Dataset items:

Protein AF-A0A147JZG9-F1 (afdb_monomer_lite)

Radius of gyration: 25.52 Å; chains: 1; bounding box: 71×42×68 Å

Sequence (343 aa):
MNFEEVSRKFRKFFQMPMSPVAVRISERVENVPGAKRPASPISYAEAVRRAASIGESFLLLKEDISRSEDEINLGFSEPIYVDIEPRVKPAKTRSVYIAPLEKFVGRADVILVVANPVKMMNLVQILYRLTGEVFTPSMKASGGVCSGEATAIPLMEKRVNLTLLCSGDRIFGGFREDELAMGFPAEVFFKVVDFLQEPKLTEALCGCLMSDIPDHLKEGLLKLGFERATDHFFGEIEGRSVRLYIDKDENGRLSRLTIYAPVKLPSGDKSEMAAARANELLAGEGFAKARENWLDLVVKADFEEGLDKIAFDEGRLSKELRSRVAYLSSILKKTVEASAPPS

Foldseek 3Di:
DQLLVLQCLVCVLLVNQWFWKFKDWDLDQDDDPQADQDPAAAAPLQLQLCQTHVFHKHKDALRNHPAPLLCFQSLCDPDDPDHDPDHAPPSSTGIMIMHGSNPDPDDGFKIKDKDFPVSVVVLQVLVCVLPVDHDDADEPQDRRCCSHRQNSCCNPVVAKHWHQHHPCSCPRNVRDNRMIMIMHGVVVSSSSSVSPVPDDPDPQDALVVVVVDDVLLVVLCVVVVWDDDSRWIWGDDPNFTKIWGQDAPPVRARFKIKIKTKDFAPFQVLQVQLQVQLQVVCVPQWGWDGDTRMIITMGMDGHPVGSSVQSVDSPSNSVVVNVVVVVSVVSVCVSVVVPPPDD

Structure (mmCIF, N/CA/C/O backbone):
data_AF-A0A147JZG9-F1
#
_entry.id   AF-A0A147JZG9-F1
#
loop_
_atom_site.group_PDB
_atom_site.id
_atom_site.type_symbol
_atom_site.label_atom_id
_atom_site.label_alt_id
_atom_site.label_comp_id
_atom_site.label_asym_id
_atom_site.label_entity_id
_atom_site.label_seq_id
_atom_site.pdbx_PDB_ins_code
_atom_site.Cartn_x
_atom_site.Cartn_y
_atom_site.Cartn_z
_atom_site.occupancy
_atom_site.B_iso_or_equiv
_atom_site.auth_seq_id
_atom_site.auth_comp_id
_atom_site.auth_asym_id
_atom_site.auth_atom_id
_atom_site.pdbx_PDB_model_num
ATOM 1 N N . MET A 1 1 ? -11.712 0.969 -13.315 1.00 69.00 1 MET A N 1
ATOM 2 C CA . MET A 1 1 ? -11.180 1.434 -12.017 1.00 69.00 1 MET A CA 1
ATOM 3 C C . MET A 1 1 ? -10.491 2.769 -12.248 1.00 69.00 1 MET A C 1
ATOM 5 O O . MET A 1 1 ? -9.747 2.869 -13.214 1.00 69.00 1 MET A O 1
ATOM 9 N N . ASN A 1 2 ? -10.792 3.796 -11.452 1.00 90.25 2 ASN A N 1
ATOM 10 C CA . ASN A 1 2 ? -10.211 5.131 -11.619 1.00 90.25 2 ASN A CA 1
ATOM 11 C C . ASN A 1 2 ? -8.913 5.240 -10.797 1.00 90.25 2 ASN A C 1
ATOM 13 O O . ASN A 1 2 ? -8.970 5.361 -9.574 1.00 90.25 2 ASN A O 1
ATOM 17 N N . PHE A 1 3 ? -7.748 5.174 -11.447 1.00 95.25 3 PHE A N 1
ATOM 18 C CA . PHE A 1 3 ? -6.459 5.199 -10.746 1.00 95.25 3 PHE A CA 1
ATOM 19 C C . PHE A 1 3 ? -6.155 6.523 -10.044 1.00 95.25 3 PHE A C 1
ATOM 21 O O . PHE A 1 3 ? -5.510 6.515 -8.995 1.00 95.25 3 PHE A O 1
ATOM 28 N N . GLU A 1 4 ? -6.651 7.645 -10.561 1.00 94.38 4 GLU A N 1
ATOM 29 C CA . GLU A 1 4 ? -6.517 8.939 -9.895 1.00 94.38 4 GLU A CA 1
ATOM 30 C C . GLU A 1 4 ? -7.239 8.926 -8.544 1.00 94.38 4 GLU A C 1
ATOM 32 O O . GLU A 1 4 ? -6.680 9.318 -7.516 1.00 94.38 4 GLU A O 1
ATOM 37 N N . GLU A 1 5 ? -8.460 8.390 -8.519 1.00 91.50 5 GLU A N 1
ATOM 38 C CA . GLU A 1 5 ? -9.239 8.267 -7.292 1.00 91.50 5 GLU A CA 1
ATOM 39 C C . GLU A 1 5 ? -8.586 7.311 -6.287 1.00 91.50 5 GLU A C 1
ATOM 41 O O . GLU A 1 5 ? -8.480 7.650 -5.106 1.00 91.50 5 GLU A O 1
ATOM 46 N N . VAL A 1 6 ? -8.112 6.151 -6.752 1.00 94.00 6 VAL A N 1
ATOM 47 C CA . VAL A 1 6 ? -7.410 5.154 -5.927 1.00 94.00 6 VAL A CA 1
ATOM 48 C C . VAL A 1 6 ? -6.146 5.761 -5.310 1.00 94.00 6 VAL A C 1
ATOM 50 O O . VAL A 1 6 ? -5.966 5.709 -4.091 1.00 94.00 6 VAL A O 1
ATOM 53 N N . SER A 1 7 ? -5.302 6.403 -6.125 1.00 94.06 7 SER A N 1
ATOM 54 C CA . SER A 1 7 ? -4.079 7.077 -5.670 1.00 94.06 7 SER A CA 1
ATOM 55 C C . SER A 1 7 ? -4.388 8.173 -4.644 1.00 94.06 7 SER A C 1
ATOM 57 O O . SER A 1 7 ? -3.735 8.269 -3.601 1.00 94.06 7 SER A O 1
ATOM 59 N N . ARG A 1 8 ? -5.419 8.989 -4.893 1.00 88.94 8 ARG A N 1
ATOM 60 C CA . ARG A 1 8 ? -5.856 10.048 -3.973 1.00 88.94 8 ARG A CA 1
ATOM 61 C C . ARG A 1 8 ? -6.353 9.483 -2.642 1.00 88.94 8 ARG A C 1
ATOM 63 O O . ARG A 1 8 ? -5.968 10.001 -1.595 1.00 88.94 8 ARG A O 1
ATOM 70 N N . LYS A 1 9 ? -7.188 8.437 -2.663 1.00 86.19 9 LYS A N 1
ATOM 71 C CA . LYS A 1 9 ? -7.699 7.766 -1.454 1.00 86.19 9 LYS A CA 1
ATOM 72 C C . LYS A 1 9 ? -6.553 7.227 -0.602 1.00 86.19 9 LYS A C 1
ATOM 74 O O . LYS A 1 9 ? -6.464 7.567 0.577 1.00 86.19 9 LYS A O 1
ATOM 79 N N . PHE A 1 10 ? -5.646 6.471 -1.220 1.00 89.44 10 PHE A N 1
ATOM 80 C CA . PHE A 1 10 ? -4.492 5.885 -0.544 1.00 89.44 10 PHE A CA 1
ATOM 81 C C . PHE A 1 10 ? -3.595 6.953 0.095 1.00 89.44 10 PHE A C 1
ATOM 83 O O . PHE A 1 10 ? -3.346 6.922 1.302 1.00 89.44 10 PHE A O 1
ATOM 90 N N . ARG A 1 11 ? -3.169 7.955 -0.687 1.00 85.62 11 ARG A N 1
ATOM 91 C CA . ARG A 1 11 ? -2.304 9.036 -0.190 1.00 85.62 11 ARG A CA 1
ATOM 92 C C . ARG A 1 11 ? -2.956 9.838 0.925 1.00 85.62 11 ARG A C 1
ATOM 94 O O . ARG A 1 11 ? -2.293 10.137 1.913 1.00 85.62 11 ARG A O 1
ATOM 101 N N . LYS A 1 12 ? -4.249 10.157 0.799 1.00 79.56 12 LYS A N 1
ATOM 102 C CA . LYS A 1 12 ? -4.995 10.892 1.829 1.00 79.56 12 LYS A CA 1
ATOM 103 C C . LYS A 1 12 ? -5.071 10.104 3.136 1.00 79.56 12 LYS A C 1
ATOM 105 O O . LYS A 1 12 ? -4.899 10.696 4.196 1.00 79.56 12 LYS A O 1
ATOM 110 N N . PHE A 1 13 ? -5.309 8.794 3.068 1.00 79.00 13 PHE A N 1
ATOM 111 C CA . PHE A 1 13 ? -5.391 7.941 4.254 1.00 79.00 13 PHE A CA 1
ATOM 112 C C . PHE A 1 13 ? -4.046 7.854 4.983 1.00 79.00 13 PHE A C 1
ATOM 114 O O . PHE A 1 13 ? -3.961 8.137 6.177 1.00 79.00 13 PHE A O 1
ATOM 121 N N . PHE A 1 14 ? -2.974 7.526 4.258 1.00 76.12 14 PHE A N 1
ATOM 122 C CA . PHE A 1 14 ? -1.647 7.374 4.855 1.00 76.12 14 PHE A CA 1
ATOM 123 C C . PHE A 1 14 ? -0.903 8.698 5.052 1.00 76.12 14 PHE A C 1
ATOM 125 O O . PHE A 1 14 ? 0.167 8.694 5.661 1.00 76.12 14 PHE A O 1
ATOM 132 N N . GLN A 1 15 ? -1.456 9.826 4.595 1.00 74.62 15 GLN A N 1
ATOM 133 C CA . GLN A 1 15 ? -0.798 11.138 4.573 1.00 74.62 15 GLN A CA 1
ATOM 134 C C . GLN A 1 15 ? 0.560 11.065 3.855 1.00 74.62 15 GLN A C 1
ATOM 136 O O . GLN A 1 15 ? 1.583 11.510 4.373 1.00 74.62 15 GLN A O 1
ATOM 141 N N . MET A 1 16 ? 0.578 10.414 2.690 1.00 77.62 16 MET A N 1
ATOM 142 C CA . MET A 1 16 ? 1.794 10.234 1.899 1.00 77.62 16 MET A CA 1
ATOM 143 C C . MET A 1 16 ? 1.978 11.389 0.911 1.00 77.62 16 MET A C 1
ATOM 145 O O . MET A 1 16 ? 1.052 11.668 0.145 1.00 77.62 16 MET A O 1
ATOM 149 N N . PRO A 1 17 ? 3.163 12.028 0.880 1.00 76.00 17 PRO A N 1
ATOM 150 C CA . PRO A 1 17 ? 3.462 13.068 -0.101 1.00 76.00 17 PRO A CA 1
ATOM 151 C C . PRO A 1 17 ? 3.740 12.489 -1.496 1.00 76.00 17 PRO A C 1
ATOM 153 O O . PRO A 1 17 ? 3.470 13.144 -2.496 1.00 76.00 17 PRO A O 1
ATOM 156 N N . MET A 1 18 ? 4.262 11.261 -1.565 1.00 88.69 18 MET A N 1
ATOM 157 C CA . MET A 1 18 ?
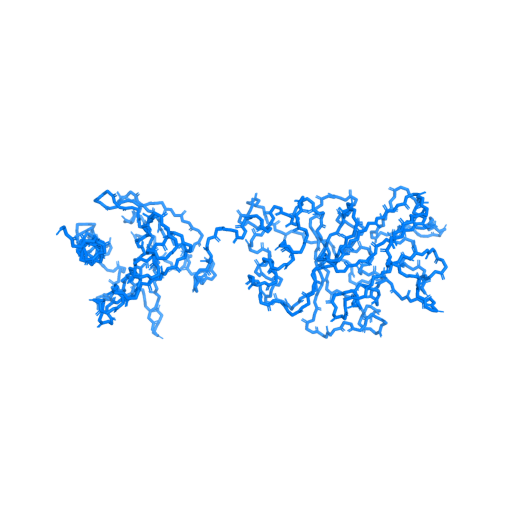 4.605 10.588 -2.816 1.00 88.69 18 MET A CA 1
ATOM 158 C C . MET A 1 18 ? 3.446 9.774 -3.377 1.00 88.69 18 MET A C 1
ATOM 160 O O . MET A 1 18 ? 2.605 9.252 -2.639 1.00 88.69 18 MET A O 1
ATOM 164 N N . SER A 1 19 ? 3.442 9.630 -4.696 1.00 96.44 19 SER A N 1
ATOM 165 C CA . SER A 1 19 ? 2.487 8.793 -5.412 1.00 96.44 19 SER A CA 1
ATOM 166 C C . SER A 1 19 ? 2.877 7.316 -5.343 1.00 96.44 19 SER A C 1
ATOM 168 O O . SER A 1 19 ? 4.057 6.996 -5.503 1.00 96.44 19 SER A O 1
ATOM 170 N N . PRO A 1 20 ? 1.908 6.395 -5.165 1.00 98.25 20 PRO A N 1
ATOM 171 C CA . PRO A 1 20 ? 2.119 4.997 -5.514 1.00 98.25 20 PRO A CA 1
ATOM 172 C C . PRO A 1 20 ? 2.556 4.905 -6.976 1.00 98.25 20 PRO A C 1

Required action: Beginning with the line that contains "4.605 10.588 -2.816 1.00 88.69 18 MET A CA 1", write out every line through the last one in the records, exactly and without pictures.

Exercise solution:
 4.605 10.588 -2.816 1.00 88.69 18 MET A CA 1
ATOM 158 C C . MET A 1 18 ? 3.446 9.774 -3.377 1.00 88.69 18 MET A C 1
ATOM 160 O O . MET A 1 18 ? 2.605 9.252 -2.639 1.00 88.69 18 MET A O 1
ATOM 164 N N . SER A 1 19 ? 3.442 9.630 -4.696 1.00 96.44 19 SER A N 1
ATOM 165 C CA . SER A 1 19 ? 2.487 8.793 -5.412 1.00 96.44 19 SER A CA 1
ATOM 166 C C . SER A 1 19 ? 2.877 7.316 -5.343 1.00 96.44 19 SER A C 1
ATOM 168 O O . SER A 1 19 ? 4.057 6.996 -5.503 1.00 96.44 19 SER A O 1
ATOM 170 N N . PRO A 1 20 ? 1.908 6.395 -5.165 1.00 98.25 20 PRO A N 1
ATOM 171 C CA . PRO A 1 20 ? 2.119 4.997 -5.514 1.00 98.25 20 PRO A CA 1
ATOM 172 C C . PRO A 1 20 ? 2.556 4.905 -6.976 1.00 98.25 20 PRO A C 1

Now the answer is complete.